À un moment quelconque de cette période d’épouvante, le vent glacial et les hurlements durent finir par me tirer de ma torpeur, car le souvenir suivant que je conserve est celui d’une course folle à travers des chambres et des couloirs plongés dans une obscurité d’encre, puis au-delà de la cour, jusque dans l’abominable nuit. On me retrouva à l’aube, errant près de Ballylough, l’esprit anéanti. Pourtant, ce qui acheva de briser ma raison ne fut aucune des horreurs que j’avais vues ou entendues auparavant. Tandis que j’émergeais lentement de ces ténèbres intérieures, je ne cessais de marmonner au sujet de deux incidents extraordinaires survenus durant ma fuite. Ils pourraient sembler insignifiants, mais ils me hantent sans relâche lorsque je me retrouve seul dans certains lieux marécageux ou sous la lumière de la lune.
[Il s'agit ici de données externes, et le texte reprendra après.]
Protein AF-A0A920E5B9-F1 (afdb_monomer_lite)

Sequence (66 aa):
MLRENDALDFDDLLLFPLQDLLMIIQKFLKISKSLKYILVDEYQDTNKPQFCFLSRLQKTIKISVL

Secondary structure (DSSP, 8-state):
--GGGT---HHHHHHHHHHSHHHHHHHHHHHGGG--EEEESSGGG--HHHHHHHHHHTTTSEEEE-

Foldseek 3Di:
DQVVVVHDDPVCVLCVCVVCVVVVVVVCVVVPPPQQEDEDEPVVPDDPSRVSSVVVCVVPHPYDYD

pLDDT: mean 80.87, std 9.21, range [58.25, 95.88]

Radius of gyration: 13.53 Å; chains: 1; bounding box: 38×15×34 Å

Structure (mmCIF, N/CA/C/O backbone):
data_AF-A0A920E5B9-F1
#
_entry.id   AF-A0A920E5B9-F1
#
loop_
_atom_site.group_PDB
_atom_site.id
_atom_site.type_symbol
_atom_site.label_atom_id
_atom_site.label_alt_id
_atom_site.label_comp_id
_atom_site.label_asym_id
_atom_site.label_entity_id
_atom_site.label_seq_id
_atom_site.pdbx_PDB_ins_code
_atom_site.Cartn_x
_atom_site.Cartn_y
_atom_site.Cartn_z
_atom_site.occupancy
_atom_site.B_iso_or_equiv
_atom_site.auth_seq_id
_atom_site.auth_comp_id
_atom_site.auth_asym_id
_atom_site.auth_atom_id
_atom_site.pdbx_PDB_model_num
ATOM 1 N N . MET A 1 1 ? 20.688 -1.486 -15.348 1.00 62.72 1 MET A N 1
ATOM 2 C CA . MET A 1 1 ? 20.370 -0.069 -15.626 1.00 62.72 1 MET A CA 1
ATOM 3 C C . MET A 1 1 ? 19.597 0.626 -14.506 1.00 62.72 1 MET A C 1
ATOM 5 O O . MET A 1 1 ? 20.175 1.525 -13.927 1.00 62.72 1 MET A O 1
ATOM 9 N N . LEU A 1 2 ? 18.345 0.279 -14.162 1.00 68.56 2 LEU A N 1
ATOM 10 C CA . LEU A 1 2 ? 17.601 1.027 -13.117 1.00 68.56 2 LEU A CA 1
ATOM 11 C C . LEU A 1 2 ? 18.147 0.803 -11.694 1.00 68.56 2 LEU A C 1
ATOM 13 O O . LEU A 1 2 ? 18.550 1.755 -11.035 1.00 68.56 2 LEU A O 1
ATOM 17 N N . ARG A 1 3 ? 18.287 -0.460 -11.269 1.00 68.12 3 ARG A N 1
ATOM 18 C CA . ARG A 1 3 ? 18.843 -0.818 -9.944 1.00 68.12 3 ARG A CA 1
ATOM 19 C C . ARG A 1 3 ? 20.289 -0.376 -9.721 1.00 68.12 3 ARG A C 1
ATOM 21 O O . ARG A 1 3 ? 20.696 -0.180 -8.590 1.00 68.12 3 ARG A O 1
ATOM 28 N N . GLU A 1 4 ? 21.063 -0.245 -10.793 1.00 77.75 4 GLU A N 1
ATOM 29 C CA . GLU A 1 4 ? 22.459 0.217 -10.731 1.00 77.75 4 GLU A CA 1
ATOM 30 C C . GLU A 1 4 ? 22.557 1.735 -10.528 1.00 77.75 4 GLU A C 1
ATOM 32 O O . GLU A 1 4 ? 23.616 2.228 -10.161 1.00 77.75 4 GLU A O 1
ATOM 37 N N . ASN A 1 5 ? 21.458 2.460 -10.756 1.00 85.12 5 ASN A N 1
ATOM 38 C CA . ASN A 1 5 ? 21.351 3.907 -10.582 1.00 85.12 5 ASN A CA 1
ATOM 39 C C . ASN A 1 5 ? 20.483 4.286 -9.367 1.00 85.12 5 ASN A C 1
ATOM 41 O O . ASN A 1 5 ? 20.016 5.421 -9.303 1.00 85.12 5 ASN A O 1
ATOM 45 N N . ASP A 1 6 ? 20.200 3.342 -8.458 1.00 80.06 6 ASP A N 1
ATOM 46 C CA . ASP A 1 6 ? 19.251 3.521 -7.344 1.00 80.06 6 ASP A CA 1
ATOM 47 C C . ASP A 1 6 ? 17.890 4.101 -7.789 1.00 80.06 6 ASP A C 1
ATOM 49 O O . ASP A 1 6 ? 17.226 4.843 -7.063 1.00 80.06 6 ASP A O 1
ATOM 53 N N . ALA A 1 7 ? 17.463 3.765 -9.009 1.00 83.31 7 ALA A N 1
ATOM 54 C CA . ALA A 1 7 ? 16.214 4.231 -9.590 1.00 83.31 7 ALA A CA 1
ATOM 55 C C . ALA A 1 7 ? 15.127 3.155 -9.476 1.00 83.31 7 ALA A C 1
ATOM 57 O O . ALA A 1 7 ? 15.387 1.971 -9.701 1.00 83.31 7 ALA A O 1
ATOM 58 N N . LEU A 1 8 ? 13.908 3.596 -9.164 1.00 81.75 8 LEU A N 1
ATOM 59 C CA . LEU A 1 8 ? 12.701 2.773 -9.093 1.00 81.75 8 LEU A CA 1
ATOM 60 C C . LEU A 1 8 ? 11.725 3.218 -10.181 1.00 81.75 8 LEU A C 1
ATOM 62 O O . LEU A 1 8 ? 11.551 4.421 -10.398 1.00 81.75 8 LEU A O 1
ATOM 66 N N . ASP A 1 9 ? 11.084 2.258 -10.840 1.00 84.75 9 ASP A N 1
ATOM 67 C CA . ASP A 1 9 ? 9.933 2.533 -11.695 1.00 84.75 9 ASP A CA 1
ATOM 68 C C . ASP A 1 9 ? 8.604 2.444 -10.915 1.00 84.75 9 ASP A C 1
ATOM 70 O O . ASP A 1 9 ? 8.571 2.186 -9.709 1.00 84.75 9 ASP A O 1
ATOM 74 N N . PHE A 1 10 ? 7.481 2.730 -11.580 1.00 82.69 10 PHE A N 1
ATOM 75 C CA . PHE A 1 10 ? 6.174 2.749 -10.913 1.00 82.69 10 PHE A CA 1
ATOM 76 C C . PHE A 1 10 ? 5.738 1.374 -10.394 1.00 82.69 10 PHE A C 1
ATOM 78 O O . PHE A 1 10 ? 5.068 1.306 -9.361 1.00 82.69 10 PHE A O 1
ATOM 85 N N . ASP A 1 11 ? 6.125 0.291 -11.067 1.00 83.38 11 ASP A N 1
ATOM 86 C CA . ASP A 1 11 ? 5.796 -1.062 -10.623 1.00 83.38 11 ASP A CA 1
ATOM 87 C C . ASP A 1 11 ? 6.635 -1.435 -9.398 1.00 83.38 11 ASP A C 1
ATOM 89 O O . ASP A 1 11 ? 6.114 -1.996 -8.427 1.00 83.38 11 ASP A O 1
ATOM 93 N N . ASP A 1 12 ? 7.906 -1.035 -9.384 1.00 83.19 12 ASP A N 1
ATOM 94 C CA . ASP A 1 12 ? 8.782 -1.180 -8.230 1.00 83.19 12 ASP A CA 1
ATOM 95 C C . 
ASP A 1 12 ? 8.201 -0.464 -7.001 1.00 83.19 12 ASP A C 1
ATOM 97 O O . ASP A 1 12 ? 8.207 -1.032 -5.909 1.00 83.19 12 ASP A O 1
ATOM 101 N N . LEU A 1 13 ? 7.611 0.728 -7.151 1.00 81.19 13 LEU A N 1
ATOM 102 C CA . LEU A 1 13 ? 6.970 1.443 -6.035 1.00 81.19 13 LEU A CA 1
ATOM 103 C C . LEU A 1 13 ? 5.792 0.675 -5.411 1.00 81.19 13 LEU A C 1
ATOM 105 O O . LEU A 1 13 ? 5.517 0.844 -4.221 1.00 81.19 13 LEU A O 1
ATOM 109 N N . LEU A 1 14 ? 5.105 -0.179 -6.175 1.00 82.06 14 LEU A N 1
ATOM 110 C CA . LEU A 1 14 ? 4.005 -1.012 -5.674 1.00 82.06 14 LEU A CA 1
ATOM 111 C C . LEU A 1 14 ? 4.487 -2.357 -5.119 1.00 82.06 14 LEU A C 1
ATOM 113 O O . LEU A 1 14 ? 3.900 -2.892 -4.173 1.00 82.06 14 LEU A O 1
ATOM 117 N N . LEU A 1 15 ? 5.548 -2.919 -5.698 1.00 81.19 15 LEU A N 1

Alors que je fuyais le château maudit en longeant le marais, j’entendis un son nouveau. Il était commun, et pourtant différent de tous ceux que j’avais jusque-là entendus à Kilderry. Les eaux stagnantes, qui peu de temps auparavant ne contenaient aucun animal, grouillaient maintenant d’une multitude de grenouilles énormes et visqueuses. Elles poussaient sans interruption des cris aigus, dont la finesse paraissait étrangement incompatible avec leur taille. Gonflées, verdâtres, luisantes sous les rayons de la lune, elles semblaient toutes lever les yeux vers la source de cette lumière. Je suivis le regard d’une grenouille particulièrement grosse et hideuse, et j’aperçus alors la seconde chose qui me ravit le peu de raison qu’il me restait.

Depuis l’étrange ruine antique située sur l’îlot lointain jusqu’à la lune décroissante s’étirait, me sembla-t-il, un rayon de lumière pâle et frémissante qui ne produisait aucun reflet sur les eaux du marais. Le long de ce chemin livide, mon imagination fiévreuse crut voir une ombre mince se tordre en s’élevant lentement ; une silhouette vague et contorsionnée qui se débattait comme si des démons invisibles l’attiraient à eux. Malgré ma folie, je reconnus dans cette ombre effroyable une monstrueuse ressemblance, une caricature répugnante et impossible, une effigie blasphématoire de celui qui avait autrefois été Denys Barry.